On the manors in the country districts the same thing was going on, though perhaps more slowly than in the towns. It became much more convenient for the villeins and cottiers, and other tenants of a manor, to pay a rent to the lord instead of actually working on the lord's land. At first this rent was paid in the produce of the land—a few hens or eggs, a calf or a lamb, or so much corn, till by and by we find actual payments in money as rent.

Then, too, a class of labourers had gradually sprung up on the manors. As the tenants and villeins began to pay to the lord a quit-rent, instead of working so many days a week on the land, the lord of the manor had to employ persons to do the work on his home-farm. These would naturally be the cottiers and serfs on the manor—the "landless men"—who thus became what we know as labourers.

All these had to be accounted for in the manor court, which was held regularly every few weeks. If a labourer was missing he was sought for, and brought back to the manor, which he might not leave without his lord's permission. It is quite true that if he could only remain unclaimed in some borough town for a year and a day he was no longer bound to the lord of his native manor; but the towns did not encourage strangers, as we have seen. If, however, labour happened to be wanted in the town, no doubt his being there would be "winked at" and no notice would be taken of his "harbouring" there; and in this way numbers managed to get their freedom.
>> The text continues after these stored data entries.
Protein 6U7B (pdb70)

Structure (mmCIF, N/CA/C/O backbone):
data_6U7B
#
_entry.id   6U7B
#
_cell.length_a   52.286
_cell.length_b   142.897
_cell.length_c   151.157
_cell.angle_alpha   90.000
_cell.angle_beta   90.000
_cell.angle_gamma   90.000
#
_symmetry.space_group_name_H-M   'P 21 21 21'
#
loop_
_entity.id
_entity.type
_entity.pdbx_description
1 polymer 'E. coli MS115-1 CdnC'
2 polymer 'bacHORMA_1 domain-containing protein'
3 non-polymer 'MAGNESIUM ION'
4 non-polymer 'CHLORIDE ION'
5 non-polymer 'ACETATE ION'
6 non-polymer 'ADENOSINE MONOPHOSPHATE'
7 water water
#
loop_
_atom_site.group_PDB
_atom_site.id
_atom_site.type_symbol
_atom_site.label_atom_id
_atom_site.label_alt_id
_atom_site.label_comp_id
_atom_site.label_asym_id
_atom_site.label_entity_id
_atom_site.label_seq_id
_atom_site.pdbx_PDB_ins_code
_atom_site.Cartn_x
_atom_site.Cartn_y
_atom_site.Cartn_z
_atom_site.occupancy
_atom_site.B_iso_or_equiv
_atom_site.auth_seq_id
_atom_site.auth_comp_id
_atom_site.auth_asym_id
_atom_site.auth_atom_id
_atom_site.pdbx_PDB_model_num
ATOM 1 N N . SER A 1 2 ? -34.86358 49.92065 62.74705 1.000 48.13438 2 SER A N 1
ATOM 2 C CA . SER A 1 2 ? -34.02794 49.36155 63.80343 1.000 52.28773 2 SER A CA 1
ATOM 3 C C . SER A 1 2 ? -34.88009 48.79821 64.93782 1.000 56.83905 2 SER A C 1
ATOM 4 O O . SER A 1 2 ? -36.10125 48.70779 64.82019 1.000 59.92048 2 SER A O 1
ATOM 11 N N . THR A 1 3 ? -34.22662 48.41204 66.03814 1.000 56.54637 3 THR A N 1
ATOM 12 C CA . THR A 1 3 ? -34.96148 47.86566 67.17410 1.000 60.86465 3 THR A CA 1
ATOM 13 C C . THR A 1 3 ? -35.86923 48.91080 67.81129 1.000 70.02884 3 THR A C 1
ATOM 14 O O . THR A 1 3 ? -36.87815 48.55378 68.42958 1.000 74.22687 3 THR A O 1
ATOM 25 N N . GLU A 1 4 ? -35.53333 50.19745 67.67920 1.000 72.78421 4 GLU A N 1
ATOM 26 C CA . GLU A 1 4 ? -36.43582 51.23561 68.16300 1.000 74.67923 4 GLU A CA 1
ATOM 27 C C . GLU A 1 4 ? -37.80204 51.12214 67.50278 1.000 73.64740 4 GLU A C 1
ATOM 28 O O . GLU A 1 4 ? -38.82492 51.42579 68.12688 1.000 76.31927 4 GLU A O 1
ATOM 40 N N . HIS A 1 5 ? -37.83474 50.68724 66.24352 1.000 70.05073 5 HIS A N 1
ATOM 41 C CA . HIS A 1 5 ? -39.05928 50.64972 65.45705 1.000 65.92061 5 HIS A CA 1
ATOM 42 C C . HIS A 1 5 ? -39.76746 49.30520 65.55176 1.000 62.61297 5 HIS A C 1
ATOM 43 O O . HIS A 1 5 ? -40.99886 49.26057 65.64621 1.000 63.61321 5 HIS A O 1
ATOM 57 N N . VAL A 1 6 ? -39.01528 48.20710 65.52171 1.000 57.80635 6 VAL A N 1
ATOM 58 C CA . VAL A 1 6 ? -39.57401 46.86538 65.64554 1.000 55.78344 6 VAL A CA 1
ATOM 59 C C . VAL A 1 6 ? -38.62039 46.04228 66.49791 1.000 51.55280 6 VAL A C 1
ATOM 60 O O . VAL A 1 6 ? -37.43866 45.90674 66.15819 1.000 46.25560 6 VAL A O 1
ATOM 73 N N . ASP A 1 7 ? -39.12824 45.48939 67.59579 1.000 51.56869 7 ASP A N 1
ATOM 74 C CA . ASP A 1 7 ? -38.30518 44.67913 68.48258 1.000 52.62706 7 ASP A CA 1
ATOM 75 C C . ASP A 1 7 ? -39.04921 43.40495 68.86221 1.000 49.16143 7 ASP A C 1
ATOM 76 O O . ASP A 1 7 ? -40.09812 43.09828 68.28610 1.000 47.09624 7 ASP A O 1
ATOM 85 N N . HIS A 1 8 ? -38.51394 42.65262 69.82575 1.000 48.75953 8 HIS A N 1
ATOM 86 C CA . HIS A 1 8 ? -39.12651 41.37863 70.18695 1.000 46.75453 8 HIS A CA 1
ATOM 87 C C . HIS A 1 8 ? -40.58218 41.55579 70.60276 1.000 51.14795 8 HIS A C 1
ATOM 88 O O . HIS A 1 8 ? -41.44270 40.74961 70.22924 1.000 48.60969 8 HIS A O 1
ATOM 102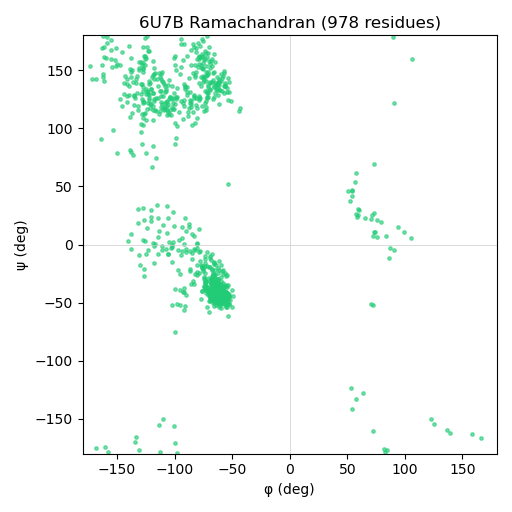 N N . LYS A 1 9 ? -40.88181 42.60319 71.37517 1.000 51.42331 9 LYS A N 1
ATOM 103 C CA . LYS A 1 9 ? -42.25988 42.80825 71.81077 1.000 57.81013 9 LYS A CA 1
ATOM 104 C C . LYS A 1 9 ? -43.17543 43.14194 70.63974 1.000 58.99774 9 LYS A C 1
ATOM 105 O O . LYS A 1 9 ? -44.35075 42.76161 70.65323 1.000 60.39979 9 LYS A O 1
ATOM 124 N N . THR A 1 10 ? -42.66433 43.82862 69.61483 1.000 59.58295 10 THR A N 1
ATOM 125 C CA . THR A 1 10 ? -43.46854 44.05622 68.41802 1.000 57.20959 10 THR A CA 1
ATOM 126 C C . THR A 1 10 ? -43.84766 42.73258 67.76325 1.000 50.95241 10 THR A C 1
ATOM 127 O O . THR A 1 10 ? -45.00243 42.52207 67.37437 1.000 50.41765 10 THR A O 1
ATOM 138 N N . ILE A 1 11 ? -42.87768 41.82708 67.62654 1.000 50.31354 11 ILE A N 1
ATOM 139 C CA . ILE A 1 11 ? -43.15383 40.53296 67.01213 1.000 48.13900 11 ILE A CA 1
ATOM 140 C C . ILE A 1 11 ? -44.12498 39.73368 67.87273 1.000 49.34473 11 ILE A C 1
ATOM 141 O O . ILE A 1 11 ? -45.02520 39.06083 67.35651 1.000 50.43589 11 ILE A O 1
ATOM 157 N N . ALA A 1 12 ? -43.96400 39.79756 69.19806 1.000 50.29772 12 ALA A N 1
ATOM 158 C CA . ALA A 1 12 ? -44.85559 39.05344 70.08319 1.000 52.32696 12 ALA A CA 1
ATOM 159 C C . ALA A 1 12 ? -46.29047 39.55291 69.96708 1.000 55.38863 12 ALA A C 1
ATOM 160 O O . ALA A 1 12 ? -47.23225 38.75203 69.94072 1.000 56.30867 12 ALA A O 1
ATOM 167 N N . ARG A 1 13 ? -46.47902 40.87522 69.90104 1.000 57.67022 13 ARG A N 1
ATOM 168 C CA . ARG A 1 13 ? -47.81732 41.41602 69.68144 1.000 64.58957 13 ARG A CA 1
ATOM 169 C C . ARG A 1 13 ? -48.36246 40.98810 68.32516 1.000 60.99300 13 ARG A C 1
ATOM 170 O O . ARG A 1 13 ? -49.53540 40.61618 68.20611 1.000 60.75420 13 ARG A O 1
ATOM 191 N N . PHE A 1 14 ? -47.52684 41.05217 67.28498 1.000 57.49349 14 PHE A N 1
ATOM 192 C CA . PHE A 1 14 ? -47.97011 40.64193 65.95771 1.000 56.37696 14 PHE A CA 1
ATOM 193 C C . PHE A 1 14 ? -48.40645 39.18457 65.95312 1.000 53.00699 14 PHE A C 1
ATOM 194 O O . PHE A 1 14 ? -49.39282 38.82445 65.29972 1.000 51.55421 14 PHE A O 1
ATOM 211 N N . ALA A 1 15 ? -47.68437 38.33078 66.68205 1.000 52.85283 15 ALA A N 1
ATOM 212 C CA . ALA A 1 15 ? -48.00995 36.90869 66.69489 1.000 53.79996 15 ALA A CA 1
ATOM 213 C C . ALA A 1 15 ? -49.39065 36.66079 67.29184 1.000 63.55277 15 ALA A C 1
ATOM 214 O O . ALA A 1 15 ? -50.14974 35.82110 66.79325 1.000 57.47113 15 ALA A O 1
ATOM 221 N N . GLU A 1 16 ? -49.73400 37.37693 68.36285 1.000 84.41360 16 GLU A N 1
ATOM 222 C CA . GLU A 1 16 ? -51.06190 37.23239 68.94959 1.000 97.11638 16 GLU A CA 1
ATOM 223 C C . GLU A 1 16 ? -52.13244 37.78811 68.01783 1.000 105.49687 16 GLU A C 1
ATOM 224 O O . GLU A 1 16 ? -53.14448 37.12895 67.75392 1.000 115.45573 16 GLU A O 1
ATOM 236 N N . ASP A 1 17 ? -51.91228 38.99446 67.49079 1.000 94.66593 17 ASP A N 1
ATOM 237 C CA . ASP A 1 17 ? -52.93114 39.64967 66.67767 1.000 91.42878 17 ASP A CA 1
ATOM 238 C C . ASP A 1 17 ? -53.24345 38.86304 65.40986 1.000 91.64109 17 ASP A C 1
ATOM 239 O O . ASP A 1 17 ? -54.40804 38.76679 65.00536 1.000 98.30931 17 ASP A O 1
ATOM 248 N N . LYS A 1 18 ? -52.22175 38.29874 64.76467 1.000 80.92771 18 LYS A N 1
ATOM 249 C CA . LYS A 1 18 ? -52.36557 37.79704 63.40357 1.000 73.95792 18 LYS A CA 1
ATOM 250 C C . LYS A 1 18 ? -51.93640 36.35212 63.19651 1.000 70.10946 18 LYS A C 1
ATOM 251 O O . LYS A 1 18 ? -52.37585 35.74392 62.21274 1.000 67.51990 18 LYS A O 1
ATOM 270 N N . VAL A 1 19 ? -51.10305 35.78419 64.06110 1.000 71.09346 19 VAL A N 1
ATOM 271 C CA . VAL A 1 19 ? -50.49910 34.47613 63.81841 1.000 63.50216 19 VAL A CA 1
ATOM 272 C C . VAL A 1 19 ? -51.18395 33.37870 64.62139 1.000 53.49088 19 VAL A C 1
ATOM 273 O O . VAL A 1 19 ? -51.59529 32.35986 64.06748 1.000 48.68132 19 VAL A O 1
ATOM 286 N N . ASN A 1 20 ? -51.31223 33.56899 65.93107 1.000 56.88092 20 ASN A N 1
ATOM 287 C CA . ASN A 1 20 ? -51.74579 32.48539 66.79893 1.000 55.49322 20 ASN A CA 1
ATOM 288 C C . ASN A 1 20 ? -53.23902 32.22542 66.65498 1.000 56.98691 20 ASN A C 1
ATOM 289 O O . ASN A 1 20 ? -54.02662 33.12445 66.34798 1.000 58.97947 20 ASN A O 1
ATOM 300 N N . LEU A 1 21 ? -53.62426 30.97942 66.88695 1.000 55.02969 21 LEU A N 1
ATOM 301 C CA . LEU A 1 21 ? -55.03937 30.64303 66.97763 1.000 55.91888 21 LEU A CA 1
ATOM 302 C C . LEU A 1 21 ? -55.58519 31.18562 68.29260 1.000 59.43445 21 LEU A C 1
ATOM 303 O O . LEU A 1 21 ? -55.10180 30.78779 69.36092 1.000 58.98547 21 LEU A O 1
ATOM 319 N N . PRO A 1 22 ? -56.55888 32.09467 68.27426 1.000 59.73508 22 PRO A N 1
ATOM 320 C CA . PRO A 1 22 ? -57.09383 32.61614 69.53661 1.000 59.69506 22 PRO A CA 1
ATOM 321 C C . PRO A 1 22 ? -57.55043 31.49660 70.46049 1.000 60.18548 22 PRO A C 1
ATOM 322 O O . PRO A 1 22 ? -58.07905 30.47419 70.01960 1.000 56.59661 22 PRO A O 1
ATOM 333 N N . LYS A 1 23 ? -57.33301 31.70313 71.76066 1.000 68.90049 23 LYS A N 1
ATOM 334 C CA . LYS A 1 23 ? -57.69148 30.69287 72.75100 1.000 74.02416 23 LYS A CA 1
ATOM 335 C C . LYS A 1 23 ? -59.17691 30.35560 72.68565 1.000 76.27540 23 LYS A C 1
ATOM 336 O O . LYS A 1 23 ? -59.55937 29.18249 72.77511 1.000 77.42595 23 LYS A O 1
ATOM 355 N N . VAL A 1 24 ? -60.02953 31.37055 72.52182 1.000 74.13762 24 VAL A N 1
ATOM 356 C CA . VAL A 1 24 ? -61.46801 31.13079 72.41779 1.000 75.51624 24 VAL A CA 1
ATOM 357 C C . VAL A 1 24 ? -61.76138 30.12850 71.30790 1.000 72.02504 24 VAL A C 1
ATOM 358 O O . VAL A 1 24 ? -62.53227 29.17866 71.48988 1.000 73.92975 24 VAL A O 1
ATOM 371 N N . LYS A 1 25 ? -61.15258 30.32597 70.13641 1.000 68.46535 25 LYS A N 1
ATOM 372 C CA . LYS A 1 25 ? -61.40858 29.41576 69.02424 1.000 64.92364 25 LYS A CA 1
ATOM 373 C C . LYS A 1 25 ? -60.79230 28.04547 69.27900 1.000 57.92065 25 LYS A C 1
ATOM 374 O O . LYS A 1 25 ? -61.39363 27.01778 68.94537 1.000 54.92789 25 LYS A O 1
ATOM 393 N N . ALA A 1 26 ? -59.59489 28.00711 69.86857 1.000 59.91410 26 ALA A N 1
ATOM 394 C CA . ALA A 1 26 ? -58.97442 26.72490 70.18499 1.000 56.14768 26 ALA A CA 1
ATOM 395 C C . ALA A 1 26 ? -59.81383 25.94791 71.19009 1.000 52.88176 26 ALA A C 1
ATOM 396 O O . ALA A 1 26 ? -59.95455 24.72410 71.07833 1.000 50.21821 26 ALA A O 1
ATOM 403 N N . ASP A 1 27 ? -60.38258 26.64288 72.17862 1.000 56.99132 27 ASP A N 1
ATOM 404 C CA . ASP A 1 27 ? -61.29840 25.99445 73.11148 1.000 62.19995 27 ASP A CA 1
ATOM 405 C C . ASP A 1 27 ? -62.48336 25.38182 72.37446 1.000 63.50959 27 ASP A C 1
ATOM 406 O O . ASP A 1 27 ? -62.84234 24.22168 72.60696 1.000 65.62812 27 ASP A O 1
ATOM 415 N N . ASP A 1 28 ? -63.10404 26.15211 71.47624 1.000 56.72576 28 ASP A N 1
ATOM 416 C CA . ASP A 1 28 ? -64.24315 25.64254 70.71822 1.000 59.46561 28 ASP A CA 1
ATOM 417 C C . ASP A 1 28 ? -63.87988 24.36555 69.96983 1.000 59.34354 28 ASP A C 1
ATOM 418 O O . ASP A 1 28 ? -64.60837 23.36834 70.02747 1.000 58.84808 28 ASP A O 1
ATOM 427 N N . PHE A 1 29 ? -62.75250 24.37900 69.25600 1.000 61.45953 29 PHE A N 1
ATOM 428 C CA . PHE A 1 29 ? -62.34609 23.19846 68.50148 1.000 60.64086 29 PHE A CA 1
ATOM 429 C C . PHE A 1 29 ? -62.10194 22.01262 69.42570 1.000 60.40668 29 PHE A C 1
ATOM 430 O O . PHE A 1 29 ? -62.51307 20.88528 69.12549 1.000 59.49205 29 PHE A O 1
ATOM 447 N N . ARG A 1 30 ? -61.43343 22.24573 70.55697 1.000 62.56379 30 ARG A N 1
ATOM 448 C CA . ARG A 1 30 ? -61.17945 21.15721 71.49416 1.000 62.26388 30 ARG A CA 1
ATOM 449 C C . ARG A 1 30 ? -62.48330 20.57795 72.02980 1.000 68.92909 30 ARG A C 1
ATOM 450 O O . ARG A 1 30 ? -62.60672 19.35863 72.19176 1.000 66.66930 30 ARG A O 1
ATOM 471 N N . GLU A 1 31 ? -63.47567 21.43069 72.29552 1.000 79.45198 31 GLU A N 1
ATOM 472 C CA . GLU A 1 31 ? -64.76757 20.92565 72.75336 1.000 85.08124 31 GLU A CA 1
ATOM 473 C C . GLU A 1 31 ? -65.46381 20.11702 71.66220 1.000 84.40703 31 GLU A C 1
ATOM 474 O O . GLU A 1 31 ? -66.11534 19.10693 71.95471 1.000 90.60961 31 GLU A O 1
ATOM 486 N N . GLN A 1 32 ? -65.33762 20.53704 70.39995 1.000 71.68453 32 GLN A N 1
ATOM 487 C CA . GLN A 1 32 ? -65.87326 19.73450 69.30371 1.000 69.68273 32 GLN A CA 1
ATOM 488 C C . GLN A 1 32 ? -65.29867 18.32424 69.33620 1.000 68.57942 32 GLN A C 1
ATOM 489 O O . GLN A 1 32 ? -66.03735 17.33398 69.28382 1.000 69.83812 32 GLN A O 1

But it was not an easy matter for a labourer to get away from his native manor. After the Black Death, labour became very scarce, for on some of the manors almost every tenant and labourer died. All over the country land-workers were wanted badly; and tenants and landlords, when they were so hard pushed, were glad to employ almost any man who appeared, and they did not trouble to ask whose "man he was" or whence he came.

The wages of the labourers, of course, went up; but before very long the landlords saw that that would not do; it made their farming so much more expensive, and so their incomes tended to grow less and less. Law after law was passed to get the labourers back to their native manors, and to keep down the price of labour.

Labourers felling a Tree,
Fourteenth Century. From a
manuscript in the British Museum

All classes of overlords, and especially the colleges and monasteries, had much difficulty in working their lands, and so the custom of letting them out in farms increased a good deal after the Black Death.

At first the owners let out these farms with a certain amount of stock on them. They were let for so many years, or for so many lives. At the end of the time the farm had to be given up and the stock replaced as it had been at the first. The land belonging to the farm was mixed up with the land of other tenants in the manor, in the big unenclosed fields, and had to be farmed still according to the old customs of the manor. Some of the very oldest farms existing to this day began in this kind of way, and there are possibly a few of the very oldest farm-houses which were first built early in the fifteenth century.